Then, if he wins, let him make himself chief! He shall have fair
play. When the fight is over, ye shall all go free."

It was all obviously prearranged. The eight stalwarts who stood
back of him were grinning in the way men do who know they have
you in a trap.

"You can't allow that!" said Joan Angela nervously. "Jeff! You
can't allow Akbar to be killed on our account."

She spoke to me because she knew me best; but in my mean mood
she seemed to be singling me out as the one who most needed
instruction in ethics. It added fuel to the anger that still
smouldered in me. Akbar bin Mahommed blew on it.

"How can I fight?" he demanded. "Ramm-is-den injured my wrist."

"I have promised my people there shall be a fight," said Kangra
Khan. "So fight there must be!"

He did not frame the inference in words, but his gesture as he
jerked his head towards the men below, and the truculent manner
of the chieftains he had brought with him, left little to the
imagination. There would be a fight or a wholesale slaughter, and
we might suit ourselves. So I stood up. I did not consult the
others, and I was careful to turn my back on Joan Angela.

"It's true I hurt Akbar bin Mahommed," I said. "Fight me instead!"

"Nay, fight me!" said Narayan Singh, and leapt to his feet
beside me.

"Don't, Jeff! Do sit down!" implored Joan Angela; and she could
not have said anything to make me more determined.

"Leave this to me, sahib!" urged Narayan Singh; but I gripped him
by the arm and swung him back behind me.

"Is it for the tooth?" asked Kangra Khan.

"Yes," I said, "since I'm fighting for Akbar bin Mahommed. Let
the terms be stated, though. You name them."

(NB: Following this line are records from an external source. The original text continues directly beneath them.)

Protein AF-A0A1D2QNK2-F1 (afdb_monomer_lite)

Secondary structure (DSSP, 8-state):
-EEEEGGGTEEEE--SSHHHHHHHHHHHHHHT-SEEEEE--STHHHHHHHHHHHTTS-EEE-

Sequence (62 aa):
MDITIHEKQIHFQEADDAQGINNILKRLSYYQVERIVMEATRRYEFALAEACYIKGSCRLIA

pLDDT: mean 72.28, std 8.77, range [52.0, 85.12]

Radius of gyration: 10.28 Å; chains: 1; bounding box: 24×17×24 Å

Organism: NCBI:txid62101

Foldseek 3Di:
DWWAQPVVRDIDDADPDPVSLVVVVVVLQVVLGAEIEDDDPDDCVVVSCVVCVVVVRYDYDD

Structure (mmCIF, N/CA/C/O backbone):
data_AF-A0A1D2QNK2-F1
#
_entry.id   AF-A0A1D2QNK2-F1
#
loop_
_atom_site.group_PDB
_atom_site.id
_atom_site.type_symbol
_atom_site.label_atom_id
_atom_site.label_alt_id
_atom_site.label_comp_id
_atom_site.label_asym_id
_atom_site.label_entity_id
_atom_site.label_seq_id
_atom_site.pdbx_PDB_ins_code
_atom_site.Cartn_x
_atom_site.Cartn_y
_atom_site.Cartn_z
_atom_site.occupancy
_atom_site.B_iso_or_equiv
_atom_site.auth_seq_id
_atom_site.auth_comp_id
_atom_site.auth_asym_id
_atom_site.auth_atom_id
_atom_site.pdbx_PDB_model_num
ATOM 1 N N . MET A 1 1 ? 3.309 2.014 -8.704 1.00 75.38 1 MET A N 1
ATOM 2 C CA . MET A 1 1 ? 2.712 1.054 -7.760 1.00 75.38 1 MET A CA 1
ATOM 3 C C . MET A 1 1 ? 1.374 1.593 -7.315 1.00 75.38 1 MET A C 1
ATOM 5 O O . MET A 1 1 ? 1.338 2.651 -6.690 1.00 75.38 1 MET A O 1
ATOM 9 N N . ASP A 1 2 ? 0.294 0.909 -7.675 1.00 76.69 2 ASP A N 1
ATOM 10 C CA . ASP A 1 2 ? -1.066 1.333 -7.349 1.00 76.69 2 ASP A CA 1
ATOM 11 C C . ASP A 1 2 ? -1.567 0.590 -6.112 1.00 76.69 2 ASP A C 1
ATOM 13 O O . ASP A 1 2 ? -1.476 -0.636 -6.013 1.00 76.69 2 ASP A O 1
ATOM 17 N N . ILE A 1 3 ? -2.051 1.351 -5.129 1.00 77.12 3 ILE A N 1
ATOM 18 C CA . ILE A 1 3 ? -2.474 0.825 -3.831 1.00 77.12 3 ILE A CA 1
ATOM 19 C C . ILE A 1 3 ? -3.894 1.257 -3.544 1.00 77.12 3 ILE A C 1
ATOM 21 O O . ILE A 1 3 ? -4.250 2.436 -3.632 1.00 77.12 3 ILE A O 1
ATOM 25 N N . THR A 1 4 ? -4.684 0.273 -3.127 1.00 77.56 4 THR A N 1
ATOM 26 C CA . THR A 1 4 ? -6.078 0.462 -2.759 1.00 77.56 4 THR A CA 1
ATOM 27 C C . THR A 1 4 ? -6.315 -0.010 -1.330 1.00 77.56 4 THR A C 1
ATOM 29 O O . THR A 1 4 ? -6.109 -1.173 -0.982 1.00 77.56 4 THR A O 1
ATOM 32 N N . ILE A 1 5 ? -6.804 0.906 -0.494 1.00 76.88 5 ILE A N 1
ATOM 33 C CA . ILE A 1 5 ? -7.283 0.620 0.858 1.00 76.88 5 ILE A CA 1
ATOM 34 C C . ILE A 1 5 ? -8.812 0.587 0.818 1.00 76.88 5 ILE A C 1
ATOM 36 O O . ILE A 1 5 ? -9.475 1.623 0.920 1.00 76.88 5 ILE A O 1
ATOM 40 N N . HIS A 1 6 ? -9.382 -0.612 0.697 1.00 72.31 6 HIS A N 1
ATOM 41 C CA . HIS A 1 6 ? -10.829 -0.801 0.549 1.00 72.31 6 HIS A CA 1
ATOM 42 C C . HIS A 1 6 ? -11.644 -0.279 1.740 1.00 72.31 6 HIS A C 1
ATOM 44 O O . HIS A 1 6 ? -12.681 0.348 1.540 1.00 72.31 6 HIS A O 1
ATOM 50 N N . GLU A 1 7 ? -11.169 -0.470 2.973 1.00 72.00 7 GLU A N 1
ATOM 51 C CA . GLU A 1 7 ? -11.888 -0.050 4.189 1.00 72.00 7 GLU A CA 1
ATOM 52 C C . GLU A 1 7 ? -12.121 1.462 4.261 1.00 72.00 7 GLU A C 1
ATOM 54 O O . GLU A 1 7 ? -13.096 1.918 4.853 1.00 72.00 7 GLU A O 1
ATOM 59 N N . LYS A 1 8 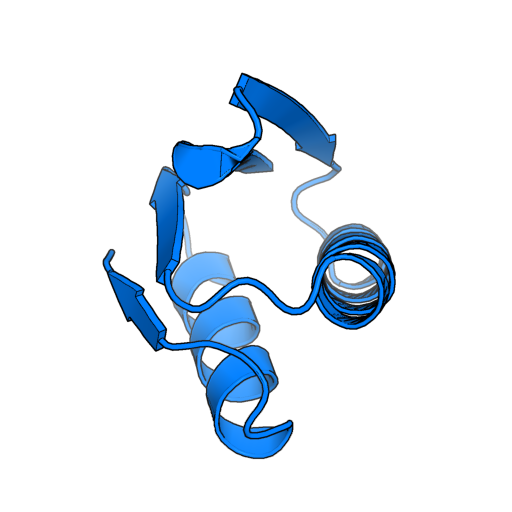? -11.222 2.246 3.659 1.00 76.25 8 LYS A N 1
ATOM 60 C CA . LYS A 1 8 ? -11.272 3.711 3.679 1.00 76.25 8 LYS A CA 1
ATOM 61 C C . LYS A 1 8 ? -11.595 4.318 2.313 1.00 76.25 8 LYS A C 1
ATOM 63 O O . LYS A 1 8 ? -11.673 5.537 2.223 1.00 76.25 8 LYS A O 1
ATOM 68 N N . GLN A 1 9 ? -11.774 3.490 1.277 1.00 80.25 9 GLN A N 1
ATOM 69 C CA . GLN A 1 9 ? -11.935 3.925 -0.118 1.00 80.25 9 GLN A CA 1
ATOM 70 C C . GLN A 1 9 ? -10.811 4.885 -0.557 1.00 80.25 9 GLN A C 1
ATOM 72 O O . GLN A 1 9 ? -11.042 5.870 -1.256 1.00 80.25 9 GLN A O 1
ATOM 77 N N . ILE A 1 10 ? -9.583 4.622 -0.093 1.00 82.25 10 ILE A N 1
ATOM 78 C CA . ILE A 1 10 ? -8.408 5.430 -0.430 1.00 82.25 10 ILE A CA 1
ATOM 79 C C . ILE A 1 10 ? -7.642 4.710 -1.531 1.00 82.25 10 ILE A C 1
ATOM 81 O O . ILE A 1 10 ? -7.247 3.557 -1.363 1.00 82.25 10 ILE A O 1
ATOM 85 N N . HIS A 1 11 ? -7.387 5.427 -2.618 1.00 83.25 11 HIS A N 1
ATOM 86 C CA . HIS A 1 11 ? -6.565 4.972 -3.728 1.00 83.25 11 HIS A CA 1
ATOM 87 C C . HIS A 1 11 ? -5.416 5.953 -3.913 1.00 83.25 11 HIS A C 1
ATOM 89 O O . HIS A 1 11 ? -5.627 7.169 -3.898 1.00 83.25 11 HIS A O 1
ATOM 95 N N . PHE A 1 12 ? -4.201 5.439 -4.050 1.00 82.25 12 PHE A N 1
ATOM 96 C CA . PHE A 1 12 ? -3.038 6.267 -4.329 1.00 82.25 12 PHE A CA 1
ATOM 97 C C . PHE A 1 12 ? -1.986 5.489 -5.101 1.00 82.25 12 PHE A C 1
ATOM 99 O O . PHE A 1 12 ? -1.892 4.265 -5.013 1.00 82.25 12 PHE A O 1
ATOM 106 N N . GLN A 1 13 ? -1.183 6.248 -5.834 1.00 82.94 13 GLN A N 1
ATOM 107 C CA . GLN A 1 13 ? -0.106 5.732 -6.649 1.00 82.94 13 GLN A CA 1
ATOM 108 C C . GLN A 1 13 ? 1.207 6.340 -6.173 1.00 82.94 13 GLN A C 1
ATOM 110 O O . GLN A 1 13 ? 1.303 7.547 -5.951 1.00 82.94 13 GLN A O 1
ATOM 115 N N . GLU A 1 14 ? 2.215 5.496 -6.013 1.00 85.12 14 GLU A N 1
ATOM 116 C CA . GLU A 1 14 ? 3.578 5.906 -5.678 1.00 85.12 14 GLU A CA 1
ATOM 117 C C . GLU A 1 14 ? 4.554 5.275 -6.676 1.00 85.12 14 GLU A C 1
ATOM 119 O O . GLU A 1 14 ? 4.220 4.319 -7.389 1.00 85.12 14 GLU A O 1
ATOM 124 N N . ALA A 1 15 ? 5.760 5.833 -6.753 1.00 81.75 15 ALA A N 1
ATOM 125 C CA . ALA A 1 15 ? 6.798 5.346 -7.653 1.00 81.75 15 ALA A CA 1
ATOM 126 C C . ALA A 1 15 ? 7.196 3.889 -7.340 1.00 81.75 15 ALA A C 1
ATOM 128 O O . ALA A 1 15 ? 7.191 3.460 -6.185 1.00 81.75 15 ALA A O 1
ATOM 129 N N . ASP A 1 16 ? 7.584 3.140 -8.377 1.00 77.50 16 ASP A N 1
ATOM 130 C CA . ASP A 1 16 ? 8.098 1.764 -8.270 1.00 77.50 16 ASP A CA 1
ATOM 131 C C . ASP A 1 16 ? 9.579 1.746 -7.846 1.00 77.50 16 ASP A C 1
ATOM 133 O O . ASP A 1 16 ? 10.431 1.126 -8.489 1.00 77.50 16 ASP A O 1
ATOM 137 N N . ASP A 1 17 ? 9.906 2.476 -6.782 1.00 82.50 17 ASP A N 1
ATOM 138 C CA . ASP A 1 17 ? 11.245 2.556 -6.211 1.00 82.50 17 ASP A CA 1
ATOM 139 C C . ASP A 1 17 ? 11.223 2.367 -4.683 1.00 82.50 17 ASP A C 1
ATOM 141 O O . ASP A 1 17 ? 10.178 2.330 -4.026 1.00 82.50 17 ASP A O 1
ATOM 145 N N . ALA A 1 18 ? 12.409 2.219 -4.087 1.00 80.38 18 ALA A N 1
ATOM 146 C CA . ALA A 1 18 ? 12.545 2.022 -2.644 1.00 80.38 18 ALA A CA 1
ATOM 147 C C . ALA A 1 18 ? 12.008 3.208 -1.819 1.00 80.38 18 ALA A C 1
ATOM 149 O O . ALA A 1 18 ? 11.666 3.053 -0.641 1.00 80.38 18 ALA A O 1
ATOM 150 N N . GLN A 1 19 ? 11.936 4.401 -2.411 1.00 83.19 19 GLN A N 1
ATOM 151 C CA . GLN A 1 19 ? 11.447 5.596 -1.740 1.00 83.19 19 GLN A CA 1
ATOM 1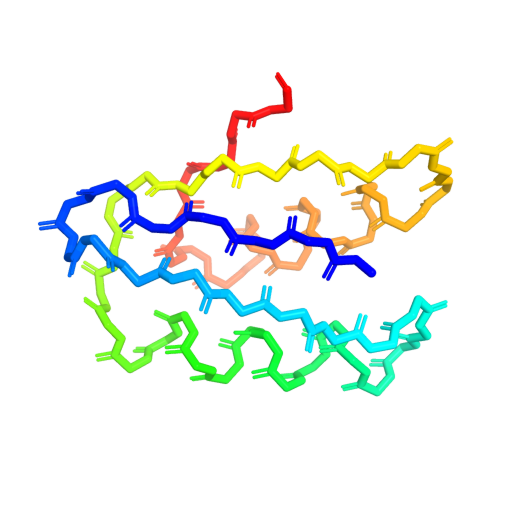52 C C . GLN A 1 19 ? 9.914 5.610 -1.703 1.00 83.19 19 GLN A C 1
ATOM 154 O O . GLN A 1 19 ? 9.338 5.869 -0.643 1.00 83.19 19 GLN A O 1
ATOM 159 N N . GLY A 1 20 ? 9.268 5.207 -2.798 1.00 82.94 20 GLY A N 1
ATOM 160 C CA . GLY A 1 20 ? 7.837 4.940 -2.893 1.00 82.94 20 GLY A CA 1
ATOM 161 C C . GLY A 1 20 ? 7.399 3.904 -1.864 1.00 82.94 20 GLY A C 1
ATOM 162 O O . GLY A 1 20 ? 6.519 4.193 -1.056 1.00 82.94 20 GLY A O 1
ATOM 163 N N . ILE A 1 21 ? 8.085 2.756 -1.778 1.00 79.00 21 ILE A N 1
ATOM 164 C CA . ILE A 1 21 ? 7.829 1.714 -0.756 1.00 79.00 21 ILE A CA 1
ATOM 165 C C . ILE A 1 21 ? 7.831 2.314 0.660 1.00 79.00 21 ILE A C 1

The men at his back were delighted. They grinned like a row of
devils, and it was clear enough my challenge would have to be
accepted or Kangra Khan would lose _izzat._ And his _izzat_ means
to a Pathan of breeding more than his religion. King and Grim sat
saying nothing. There was nothing they could say that would have
been of the slightest use.

"These be the terms," said Kangra Khan: "If I slay thee, I take
the tooth. Slay me, and keep it." Then he added in English, so
that his own men might not understand: "It is a lie about the
tooth, but it will serve, and I can use it. That man"--(he nodded
at Grim)--"may be a Hajji, but--"

He did not finish the sentence. It was Grim who jumped into that
breach. He spoke English too.

"Keep faith!" he warned. "Win the tooth, and when we reach the
border safely I will procure a writing to prove that the tooth is
authentic. But if you lose it, and do not keep faith, I will
admit I am a fraud and you a fool. Your men will kill me then;
but not until then, because I am a Hajji. They will laugh you
to scorn."

Kangra Khan nodded. It was perfectly easy to read what was
passing in his mind. He wanted the title of Ghazi--slayer of an
infidel--which would make him the unchallengeable leader of
perhaps a dozen villages; and the tooth, if he could keep up the
fable about it, would make him a match for the mullahs, who are
thorns in the sides of chieftains.

"I have sworn in the Name of Names to keep faith," he said
simply. "Moreover, I have a bone to pick with Ramm-is-den, who
took me by surprise and thinks he is as strong as I am! So
let us fight."

King and Grim had altogether too much faith in my prowess. They
regarded it as a foregone conclusion that I could beat the
Pathan, for they had both seen me in action. On more than
one occasion it had been my physical strength and skill with
old-fashioned weapons that had pulled Grim out of a tight place,
and in all our adventures it had always been understood that each
should contribute his utmost at any moment. The account was much
better than square. Grim's brains had saved me scores of times;
and King had saved us all by making friends of the Waziris. But
Joan Angela took another point of view.

"Jeff, I won't have you take this risk on my account!" she said.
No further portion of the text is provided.